Top of Data for review

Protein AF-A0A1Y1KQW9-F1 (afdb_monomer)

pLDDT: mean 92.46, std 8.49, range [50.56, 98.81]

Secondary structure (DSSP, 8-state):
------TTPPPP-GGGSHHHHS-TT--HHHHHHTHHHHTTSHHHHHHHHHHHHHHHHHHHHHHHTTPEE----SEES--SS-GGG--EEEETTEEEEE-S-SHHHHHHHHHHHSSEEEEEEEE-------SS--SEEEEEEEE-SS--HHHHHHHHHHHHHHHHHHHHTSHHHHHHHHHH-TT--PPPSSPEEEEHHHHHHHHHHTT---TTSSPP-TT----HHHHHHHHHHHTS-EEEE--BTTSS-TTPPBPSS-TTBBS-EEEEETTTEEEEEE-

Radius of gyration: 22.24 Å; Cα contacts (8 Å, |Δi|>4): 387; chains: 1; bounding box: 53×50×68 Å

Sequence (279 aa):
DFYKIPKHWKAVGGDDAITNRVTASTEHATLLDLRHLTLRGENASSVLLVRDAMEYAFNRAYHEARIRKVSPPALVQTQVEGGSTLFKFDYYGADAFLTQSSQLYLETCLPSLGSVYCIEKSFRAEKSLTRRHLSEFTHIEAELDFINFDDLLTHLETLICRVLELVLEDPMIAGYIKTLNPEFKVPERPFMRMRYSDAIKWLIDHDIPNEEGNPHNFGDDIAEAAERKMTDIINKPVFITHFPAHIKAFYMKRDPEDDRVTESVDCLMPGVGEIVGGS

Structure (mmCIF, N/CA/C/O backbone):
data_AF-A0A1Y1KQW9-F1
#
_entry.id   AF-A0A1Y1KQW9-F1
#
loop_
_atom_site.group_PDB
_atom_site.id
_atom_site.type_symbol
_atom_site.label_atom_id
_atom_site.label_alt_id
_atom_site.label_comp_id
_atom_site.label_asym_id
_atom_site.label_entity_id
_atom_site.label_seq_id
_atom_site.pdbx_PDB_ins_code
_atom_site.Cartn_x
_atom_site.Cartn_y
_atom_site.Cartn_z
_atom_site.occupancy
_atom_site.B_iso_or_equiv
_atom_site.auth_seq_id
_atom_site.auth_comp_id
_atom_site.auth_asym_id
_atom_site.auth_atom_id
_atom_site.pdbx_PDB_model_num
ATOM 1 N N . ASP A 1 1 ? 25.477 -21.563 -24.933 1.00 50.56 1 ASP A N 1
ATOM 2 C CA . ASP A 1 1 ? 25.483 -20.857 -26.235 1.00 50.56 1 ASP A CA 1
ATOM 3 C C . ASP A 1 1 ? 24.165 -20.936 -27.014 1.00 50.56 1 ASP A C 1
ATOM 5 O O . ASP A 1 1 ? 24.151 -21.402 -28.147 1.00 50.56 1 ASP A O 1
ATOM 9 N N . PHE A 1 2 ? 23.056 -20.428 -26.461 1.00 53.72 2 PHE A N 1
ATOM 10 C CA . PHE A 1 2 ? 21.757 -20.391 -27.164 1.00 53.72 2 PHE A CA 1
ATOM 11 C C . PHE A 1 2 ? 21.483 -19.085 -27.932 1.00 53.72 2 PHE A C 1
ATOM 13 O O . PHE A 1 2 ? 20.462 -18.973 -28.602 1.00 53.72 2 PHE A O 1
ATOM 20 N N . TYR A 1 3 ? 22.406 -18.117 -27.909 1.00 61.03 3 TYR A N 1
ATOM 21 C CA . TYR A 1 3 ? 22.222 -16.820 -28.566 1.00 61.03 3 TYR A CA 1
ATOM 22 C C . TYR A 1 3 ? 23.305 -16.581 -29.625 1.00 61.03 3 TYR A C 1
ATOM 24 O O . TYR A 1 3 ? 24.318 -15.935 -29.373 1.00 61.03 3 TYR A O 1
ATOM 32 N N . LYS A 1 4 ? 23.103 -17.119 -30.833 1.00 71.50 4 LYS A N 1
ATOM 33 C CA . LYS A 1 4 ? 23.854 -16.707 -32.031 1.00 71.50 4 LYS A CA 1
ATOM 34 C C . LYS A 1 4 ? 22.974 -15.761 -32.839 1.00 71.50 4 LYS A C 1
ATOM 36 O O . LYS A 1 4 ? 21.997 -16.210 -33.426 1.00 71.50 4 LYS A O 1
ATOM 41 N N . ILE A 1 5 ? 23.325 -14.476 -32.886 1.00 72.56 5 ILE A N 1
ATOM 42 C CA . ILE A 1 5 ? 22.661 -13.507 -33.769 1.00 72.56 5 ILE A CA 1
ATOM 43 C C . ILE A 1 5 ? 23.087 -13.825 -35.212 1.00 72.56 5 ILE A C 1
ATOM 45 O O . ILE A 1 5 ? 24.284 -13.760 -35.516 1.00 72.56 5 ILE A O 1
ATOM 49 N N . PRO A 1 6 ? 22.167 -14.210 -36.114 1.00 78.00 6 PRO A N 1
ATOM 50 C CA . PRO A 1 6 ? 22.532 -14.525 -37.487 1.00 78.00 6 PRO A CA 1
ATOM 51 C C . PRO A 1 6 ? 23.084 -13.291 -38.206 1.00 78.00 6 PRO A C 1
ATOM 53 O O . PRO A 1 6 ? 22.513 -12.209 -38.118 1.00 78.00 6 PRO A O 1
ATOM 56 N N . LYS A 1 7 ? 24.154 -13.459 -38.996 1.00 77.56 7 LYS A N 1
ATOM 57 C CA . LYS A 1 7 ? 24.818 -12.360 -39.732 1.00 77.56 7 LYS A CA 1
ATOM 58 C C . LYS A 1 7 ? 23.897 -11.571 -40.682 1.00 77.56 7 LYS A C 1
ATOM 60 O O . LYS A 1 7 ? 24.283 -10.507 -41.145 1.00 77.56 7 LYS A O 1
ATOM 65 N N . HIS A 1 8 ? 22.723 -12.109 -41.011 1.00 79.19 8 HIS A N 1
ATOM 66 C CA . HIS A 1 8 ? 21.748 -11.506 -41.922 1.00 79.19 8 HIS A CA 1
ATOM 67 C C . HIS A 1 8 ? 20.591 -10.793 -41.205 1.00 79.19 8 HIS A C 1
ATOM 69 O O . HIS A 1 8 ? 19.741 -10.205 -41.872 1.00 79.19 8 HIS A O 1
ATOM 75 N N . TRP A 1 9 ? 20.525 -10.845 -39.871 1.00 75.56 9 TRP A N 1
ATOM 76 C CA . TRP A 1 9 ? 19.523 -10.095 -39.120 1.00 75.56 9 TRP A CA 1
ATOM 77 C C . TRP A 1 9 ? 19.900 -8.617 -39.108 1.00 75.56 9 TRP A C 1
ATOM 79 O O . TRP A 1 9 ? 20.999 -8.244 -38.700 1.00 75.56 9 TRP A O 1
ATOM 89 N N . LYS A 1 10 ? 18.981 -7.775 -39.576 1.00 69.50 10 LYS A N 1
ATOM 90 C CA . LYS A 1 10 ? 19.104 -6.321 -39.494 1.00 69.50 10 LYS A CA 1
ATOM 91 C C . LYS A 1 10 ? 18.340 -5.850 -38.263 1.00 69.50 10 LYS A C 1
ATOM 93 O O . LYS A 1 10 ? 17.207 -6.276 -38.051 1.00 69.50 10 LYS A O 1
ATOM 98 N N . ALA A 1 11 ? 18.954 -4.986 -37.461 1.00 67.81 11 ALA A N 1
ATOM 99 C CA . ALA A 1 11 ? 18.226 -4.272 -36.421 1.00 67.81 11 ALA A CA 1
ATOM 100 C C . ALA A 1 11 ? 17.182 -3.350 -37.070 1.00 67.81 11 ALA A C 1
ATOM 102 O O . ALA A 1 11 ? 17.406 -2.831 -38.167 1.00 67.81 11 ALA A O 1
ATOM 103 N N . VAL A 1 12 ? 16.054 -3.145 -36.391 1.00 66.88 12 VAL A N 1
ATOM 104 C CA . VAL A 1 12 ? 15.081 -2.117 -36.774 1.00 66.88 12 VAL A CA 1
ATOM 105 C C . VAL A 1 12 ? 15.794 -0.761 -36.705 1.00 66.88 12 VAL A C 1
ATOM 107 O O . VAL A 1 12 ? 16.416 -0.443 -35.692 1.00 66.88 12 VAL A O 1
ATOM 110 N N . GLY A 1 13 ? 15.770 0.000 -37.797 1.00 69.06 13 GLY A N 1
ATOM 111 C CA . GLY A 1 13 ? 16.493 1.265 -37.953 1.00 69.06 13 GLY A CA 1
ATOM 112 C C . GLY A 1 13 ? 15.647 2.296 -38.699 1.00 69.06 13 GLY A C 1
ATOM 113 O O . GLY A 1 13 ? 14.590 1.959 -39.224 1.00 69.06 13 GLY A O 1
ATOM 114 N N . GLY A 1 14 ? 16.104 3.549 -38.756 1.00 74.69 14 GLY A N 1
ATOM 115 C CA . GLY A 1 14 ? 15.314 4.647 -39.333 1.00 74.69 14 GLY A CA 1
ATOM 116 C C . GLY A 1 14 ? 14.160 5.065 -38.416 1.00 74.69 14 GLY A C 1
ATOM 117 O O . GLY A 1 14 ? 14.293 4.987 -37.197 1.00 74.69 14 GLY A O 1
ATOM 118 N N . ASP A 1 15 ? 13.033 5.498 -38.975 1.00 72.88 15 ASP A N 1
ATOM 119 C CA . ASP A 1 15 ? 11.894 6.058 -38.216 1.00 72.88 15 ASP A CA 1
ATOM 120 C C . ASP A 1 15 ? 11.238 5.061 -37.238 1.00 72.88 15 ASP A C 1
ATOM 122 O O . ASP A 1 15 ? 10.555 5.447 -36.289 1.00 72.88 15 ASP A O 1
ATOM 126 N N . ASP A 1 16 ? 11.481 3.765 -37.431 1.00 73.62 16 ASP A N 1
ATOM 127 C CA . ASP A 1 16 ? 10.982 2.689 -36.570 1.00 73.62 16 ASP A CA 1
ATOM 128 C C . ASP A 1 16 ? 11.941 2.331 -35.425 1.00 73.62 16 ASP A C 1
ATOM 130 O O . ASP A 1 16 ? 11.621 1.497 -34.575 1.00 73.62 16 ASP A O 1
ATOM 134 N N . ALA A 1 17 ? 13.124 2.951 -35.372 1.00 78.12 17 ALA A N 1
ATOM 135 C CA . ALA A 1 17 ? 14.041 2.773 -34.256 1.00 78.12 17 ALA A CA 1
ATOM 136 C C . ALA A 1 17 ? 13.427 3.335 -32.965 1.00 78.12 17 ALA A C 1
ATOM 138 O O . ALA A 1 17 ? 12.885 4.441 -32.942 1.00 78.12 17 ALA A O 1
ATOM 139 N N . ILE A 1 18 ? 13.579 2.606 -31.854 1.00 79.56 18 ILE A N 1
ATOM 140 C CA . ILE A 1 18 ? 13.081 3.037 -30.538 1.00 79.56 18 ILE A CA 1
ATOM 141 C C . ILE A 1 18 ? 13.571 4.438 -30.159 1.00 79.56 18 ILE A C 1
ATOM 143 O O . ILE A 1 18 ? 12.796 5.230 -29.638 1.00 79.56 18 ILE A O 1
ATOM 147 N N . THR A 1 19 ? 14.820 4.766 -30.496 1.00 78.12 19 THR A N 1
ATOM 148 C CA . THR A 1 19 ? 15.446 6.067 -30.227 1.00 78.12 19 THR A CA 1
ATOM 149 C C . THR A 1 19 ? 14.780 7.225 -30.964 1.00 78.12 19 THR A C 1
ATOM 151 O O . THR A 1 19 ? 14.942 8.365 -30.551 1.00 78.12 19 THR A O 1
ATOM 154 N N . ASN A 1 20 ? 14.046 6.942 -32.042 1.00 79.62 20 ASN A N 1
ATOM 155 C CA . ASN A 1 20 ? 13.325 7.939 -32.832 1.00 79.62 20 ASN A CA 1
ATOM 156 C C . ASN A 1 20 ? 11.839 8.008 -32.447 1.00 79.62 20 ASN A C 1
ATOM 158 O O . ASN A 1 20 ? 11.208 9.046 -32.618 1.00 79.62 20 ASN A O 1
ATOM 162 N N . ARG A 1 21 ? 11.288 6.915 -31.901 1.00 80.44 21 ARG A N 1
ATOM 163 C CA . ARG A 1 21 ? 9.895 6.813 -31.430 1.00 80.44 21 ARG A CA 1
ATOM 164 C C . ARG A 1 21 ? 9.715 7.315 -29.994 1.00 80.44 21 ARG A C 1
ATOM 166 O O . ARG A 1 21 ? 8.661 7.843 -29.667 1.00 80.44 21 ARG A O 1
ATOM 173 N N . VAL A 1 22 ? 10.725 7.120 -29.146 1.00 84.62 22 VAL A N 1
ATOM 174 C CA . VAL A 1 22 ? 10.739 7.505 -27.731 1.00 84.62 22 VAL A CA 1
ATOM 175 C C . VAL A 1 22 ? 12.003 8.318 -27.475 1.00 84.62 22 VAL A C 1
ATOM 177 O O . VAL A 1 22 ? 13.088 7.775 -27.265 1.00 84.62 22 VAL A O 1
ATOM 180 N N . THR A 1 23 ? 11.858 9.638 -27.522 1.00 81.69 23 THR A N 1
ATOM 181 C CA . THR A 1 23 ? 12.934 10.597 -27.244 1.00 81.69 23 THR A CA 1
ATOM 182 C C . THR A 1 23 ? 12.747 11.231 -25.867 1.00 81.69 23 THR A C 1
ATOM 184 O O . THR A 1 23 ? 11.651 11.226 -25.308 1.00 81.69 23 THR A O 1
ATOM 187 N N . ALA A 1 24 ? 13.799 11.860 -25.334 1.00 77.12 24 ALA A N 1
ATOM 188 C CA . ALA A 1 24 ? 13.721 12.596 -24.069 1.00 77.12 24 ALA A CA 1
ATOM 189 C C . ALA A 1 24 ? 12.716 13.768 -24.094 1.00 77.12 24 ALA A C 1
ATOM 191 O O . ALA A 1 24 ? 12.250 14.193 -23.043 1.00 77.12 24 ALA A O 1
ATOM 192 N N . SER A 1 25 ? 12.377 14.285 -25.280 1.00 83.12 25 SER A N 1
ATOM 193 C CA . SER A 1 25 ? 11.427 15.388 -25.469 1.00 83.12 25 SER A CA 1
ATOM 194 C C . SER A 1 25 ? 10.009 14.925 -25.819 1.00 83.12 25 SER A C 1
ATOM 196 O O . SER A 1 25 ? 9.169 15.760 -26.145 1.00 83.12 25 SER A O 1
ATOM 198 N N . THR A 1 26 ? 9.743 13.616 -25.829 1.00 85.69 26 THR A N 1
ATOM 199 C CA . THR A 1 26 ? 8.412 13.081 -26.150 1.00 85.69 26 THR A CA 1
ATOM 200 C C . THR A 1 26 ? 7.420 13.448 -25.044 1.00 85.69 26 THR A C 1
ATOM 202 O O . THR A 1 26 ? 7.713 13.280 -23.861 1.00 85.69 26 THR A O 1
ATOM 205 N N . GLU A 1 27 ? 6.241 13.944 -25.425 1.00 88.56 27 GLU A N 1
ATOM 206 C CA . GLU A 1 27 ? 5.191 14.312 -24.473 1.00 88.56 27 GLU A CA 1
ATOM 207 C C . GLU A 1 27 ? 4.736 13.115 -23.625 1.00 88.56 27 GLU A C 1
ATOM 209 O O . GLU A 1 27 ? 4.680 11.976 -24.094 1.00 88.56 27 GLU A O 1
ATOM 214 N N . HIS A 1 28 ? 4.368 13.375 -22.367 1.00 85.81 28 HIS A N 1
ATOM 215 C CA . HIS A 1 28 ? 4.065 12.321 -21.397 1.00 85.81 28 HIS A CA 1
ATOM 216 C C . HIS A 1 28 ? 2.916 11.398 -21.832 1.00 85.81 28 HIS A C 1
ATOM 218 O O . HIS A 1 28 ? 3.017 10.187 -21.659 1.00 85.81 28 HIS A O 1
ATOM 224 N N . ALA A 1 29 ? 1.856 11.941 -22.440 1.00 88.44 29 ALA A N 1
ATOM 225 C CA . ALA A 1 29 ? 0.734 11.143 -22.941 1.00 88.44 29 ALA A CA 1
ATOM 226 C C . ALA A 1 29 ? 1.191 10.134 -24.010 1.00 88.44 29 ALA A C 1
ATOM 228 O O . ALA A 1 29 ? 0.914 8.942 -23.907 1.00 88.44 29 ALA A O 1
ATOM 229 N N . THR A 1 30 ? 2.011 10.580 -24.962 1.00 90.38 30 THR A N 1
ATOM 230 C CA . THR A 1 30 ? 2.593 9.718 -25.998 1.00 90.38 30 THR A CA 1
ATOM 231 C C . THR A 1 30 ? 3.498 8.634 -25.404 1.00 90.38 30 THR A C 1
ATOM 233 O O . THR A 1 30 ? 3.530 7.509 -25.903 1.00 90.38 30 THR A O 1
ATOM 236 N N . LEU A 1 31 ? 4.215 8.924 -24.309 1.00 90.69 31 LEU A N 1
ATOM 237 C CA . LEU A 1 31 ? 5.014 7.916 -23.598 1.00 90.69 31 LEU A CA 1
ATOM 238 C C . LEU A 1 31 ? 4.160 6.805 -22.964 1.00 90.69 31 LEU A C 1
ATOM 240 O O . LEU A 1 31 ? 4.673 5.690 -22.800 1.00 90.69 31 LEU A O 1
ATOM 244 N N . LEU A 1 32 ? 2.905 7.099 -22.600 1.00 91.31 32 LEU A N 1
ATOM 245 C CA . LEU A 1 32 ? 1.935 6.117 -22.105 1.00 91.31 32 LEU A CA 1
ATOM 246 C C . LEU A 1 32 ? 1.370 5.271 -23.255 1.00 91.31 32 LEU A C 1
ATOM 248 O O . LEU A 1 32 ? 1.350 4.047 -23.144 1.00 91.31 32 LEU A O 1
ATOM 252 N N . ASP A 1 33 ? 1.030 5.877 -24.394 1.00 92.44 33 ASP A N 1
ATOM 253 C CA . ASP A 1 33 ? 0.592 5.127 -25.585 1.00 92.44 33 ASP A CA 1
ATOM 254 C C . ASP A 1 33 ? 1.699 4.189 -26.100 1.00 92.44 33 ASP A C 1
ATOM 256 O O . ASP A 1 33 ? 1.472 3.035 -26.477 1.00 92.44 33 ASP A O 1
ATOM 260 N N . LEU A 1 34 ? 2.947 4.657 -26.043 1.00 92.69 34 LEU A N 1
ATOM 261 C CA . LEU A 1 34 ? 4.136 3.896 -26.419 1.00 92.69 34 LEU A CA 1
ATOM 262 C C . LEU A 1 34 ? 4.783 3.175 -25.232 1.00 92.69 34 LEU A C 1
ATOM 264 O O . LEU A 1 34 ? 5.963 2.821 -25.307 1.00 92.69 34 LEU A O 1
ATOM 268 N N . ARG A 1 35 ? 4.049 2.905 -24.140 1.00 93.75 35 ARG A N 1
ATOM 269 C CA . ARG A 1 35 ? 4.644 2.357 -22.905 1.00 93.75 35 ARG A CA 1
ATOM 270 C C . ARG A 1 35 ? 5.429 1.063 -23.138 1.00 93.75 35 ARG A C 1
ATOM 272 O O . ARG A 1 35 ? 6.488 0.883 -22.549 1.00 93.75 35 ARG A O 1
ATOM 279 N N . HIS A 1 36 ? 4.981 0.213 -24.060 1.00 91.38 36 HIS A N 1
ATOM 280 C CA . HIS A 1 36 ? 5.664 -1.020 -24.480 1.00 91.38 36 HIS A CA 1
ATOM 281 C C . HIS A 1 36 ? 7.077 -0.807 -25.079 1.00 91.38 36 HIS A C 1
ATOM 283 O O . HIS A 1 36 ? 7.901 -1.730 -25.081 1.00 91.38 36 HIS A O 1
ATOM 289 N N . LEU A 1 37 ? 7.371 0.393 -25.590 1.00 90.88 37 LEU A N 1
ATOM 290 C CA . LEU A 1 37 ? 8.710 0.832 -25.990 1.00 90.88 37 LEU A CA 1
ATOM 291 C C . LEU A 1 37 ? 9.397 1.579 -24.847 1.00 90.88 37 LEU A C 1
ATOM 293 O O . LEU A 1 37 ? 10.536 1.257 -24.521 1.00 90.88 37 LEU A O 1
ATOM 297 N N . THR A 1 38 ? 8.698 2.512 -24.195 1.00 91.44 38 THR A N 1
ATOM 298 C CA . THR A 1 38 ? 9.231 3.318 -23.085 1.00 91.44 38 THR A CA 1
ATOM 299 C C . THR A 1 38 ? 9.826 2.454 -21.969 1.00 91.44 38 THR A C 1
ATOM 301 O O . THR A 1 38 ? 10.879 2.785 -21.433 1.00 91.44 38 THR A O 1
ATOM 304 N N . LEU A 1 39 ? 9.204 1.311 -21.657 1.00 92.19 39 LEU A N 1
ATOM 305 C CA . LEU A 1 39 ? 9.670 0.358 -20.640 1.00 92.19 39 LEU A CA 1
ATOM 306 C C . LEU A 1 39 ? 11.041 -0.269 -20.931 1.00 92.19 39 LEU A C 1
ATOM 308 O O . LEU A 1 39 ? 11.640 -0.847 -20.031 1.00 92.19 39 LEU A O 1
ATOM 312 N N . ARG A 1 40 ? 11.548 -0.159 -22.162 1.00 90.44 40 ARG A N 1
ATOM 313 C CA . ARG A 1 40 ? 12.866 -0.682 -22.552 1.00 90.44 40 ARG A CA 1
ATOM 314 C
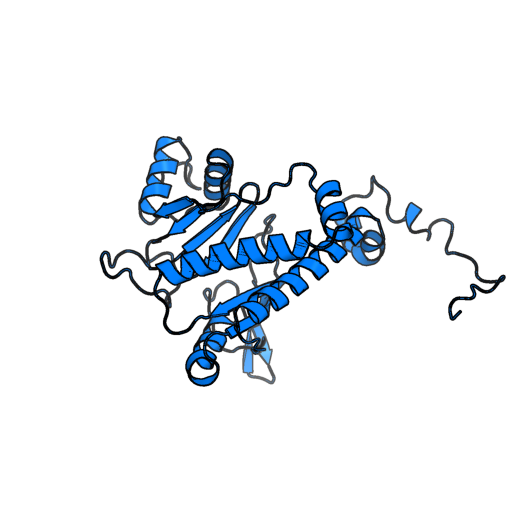 C . ARG A 1 40 ? 14.005 0.297 -22.256 1.00 90.44 40 ARG A C 1
ATOM 316 O O . ARG A 1 40 ? 15.162 -0.077 -22.406 1.00 90.44 40 ARG A O 1
ATOM 323 N N . GLY A 1 41 ? 13.688 1.540 -21.887 1.00 89.75 41 GLY A N 1
ATOM 324 C CA . GLY A 1 41 ? 14.678 2.516 -21.438 1.00 89.75 41 GLY A CA 1
ATOM 325 C C . GLY A 1 41 ? 15.158 2.214 -20.019 1.00 89.75 41 GLY A C 1
ATOM 326 O O . GLY A 1 41 ? 14.388 1.720 -19.195 1.00 89.75 41 GLY A O 1
ATOM 327 N N . GLU A 1 42 ? 16.412 2.559 -19.724 1.00 89.81 42 GLU A N 1
ATOM 328 C CA . GLU A 1 42 ? 17.088 2.224 -18.461 1.00 89.81 42 GLU A CA 1
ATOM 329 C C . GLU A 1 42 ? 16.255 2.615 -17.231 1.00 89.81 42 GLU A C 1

Bottom of Data for review

About this task:
Within the material above, transcribe exactly the lines that run from the line holding "ATOM 34 C C" through the line holding "ATOM 57 C CA".

Finished exercise:
ATOM 34 C C . LYS A 1 4 ? 22.974 -15.761 -32.839 1.00 71.50 4 LYS A C 1
ATOM 36 O O . LYS A 1 4 ? 21.997 -16.210 -33.426 1.00 71.50 4 LYS A O 1
ATOM 41 N N . ILE A 1 5 ? 23.325 -14.476 -32.886 1.00 72.56 5 ILE A N 1
ATOM 42 C CA . ILE A 1 5 ? 22.661 -13.507 -33.769 1.00 72.56 5 ILE A CA 1
ATOM 43 C C . ILE A 1 5 ? 23.087 -13.825 -35.212 1.00 72.56 5 ILE A C 1
ATOM 45 O O . ILE A 1 5 ? 24.284 -13.760 -35.516 1.00 72.56 5 ILE A O 1
ATOM 49 N N . PRO A 1 6 ? 22.167 -14.210 -36.114 1.00 78.00 6 PRO A N 1
ATOM 50 C CA . PRO A 1 6 ? 22.532 -14.525 -37.487 1.00 78.00 6 PRO A CA 1
ATOM 51 C C . PRO A 1 6 ? 23.084 -13.291 -38.206 1.00 78.00 6 PRO A C 1
ATOM 53 O O . PRO A 1 6 ? 22.513 -12.209 -38.118 1.00 78.00 6 PRO A O 1
ATOM 56 N N . LYS A 1 7 ? 24.154 -13.459 -38.996 1.00 77.56 7 LYS A N 1
ATOM 57 C CA . LYS A 1 7 ? 24.818 -12.360 -39.732 1.00 77.56 7 LYS A CA 1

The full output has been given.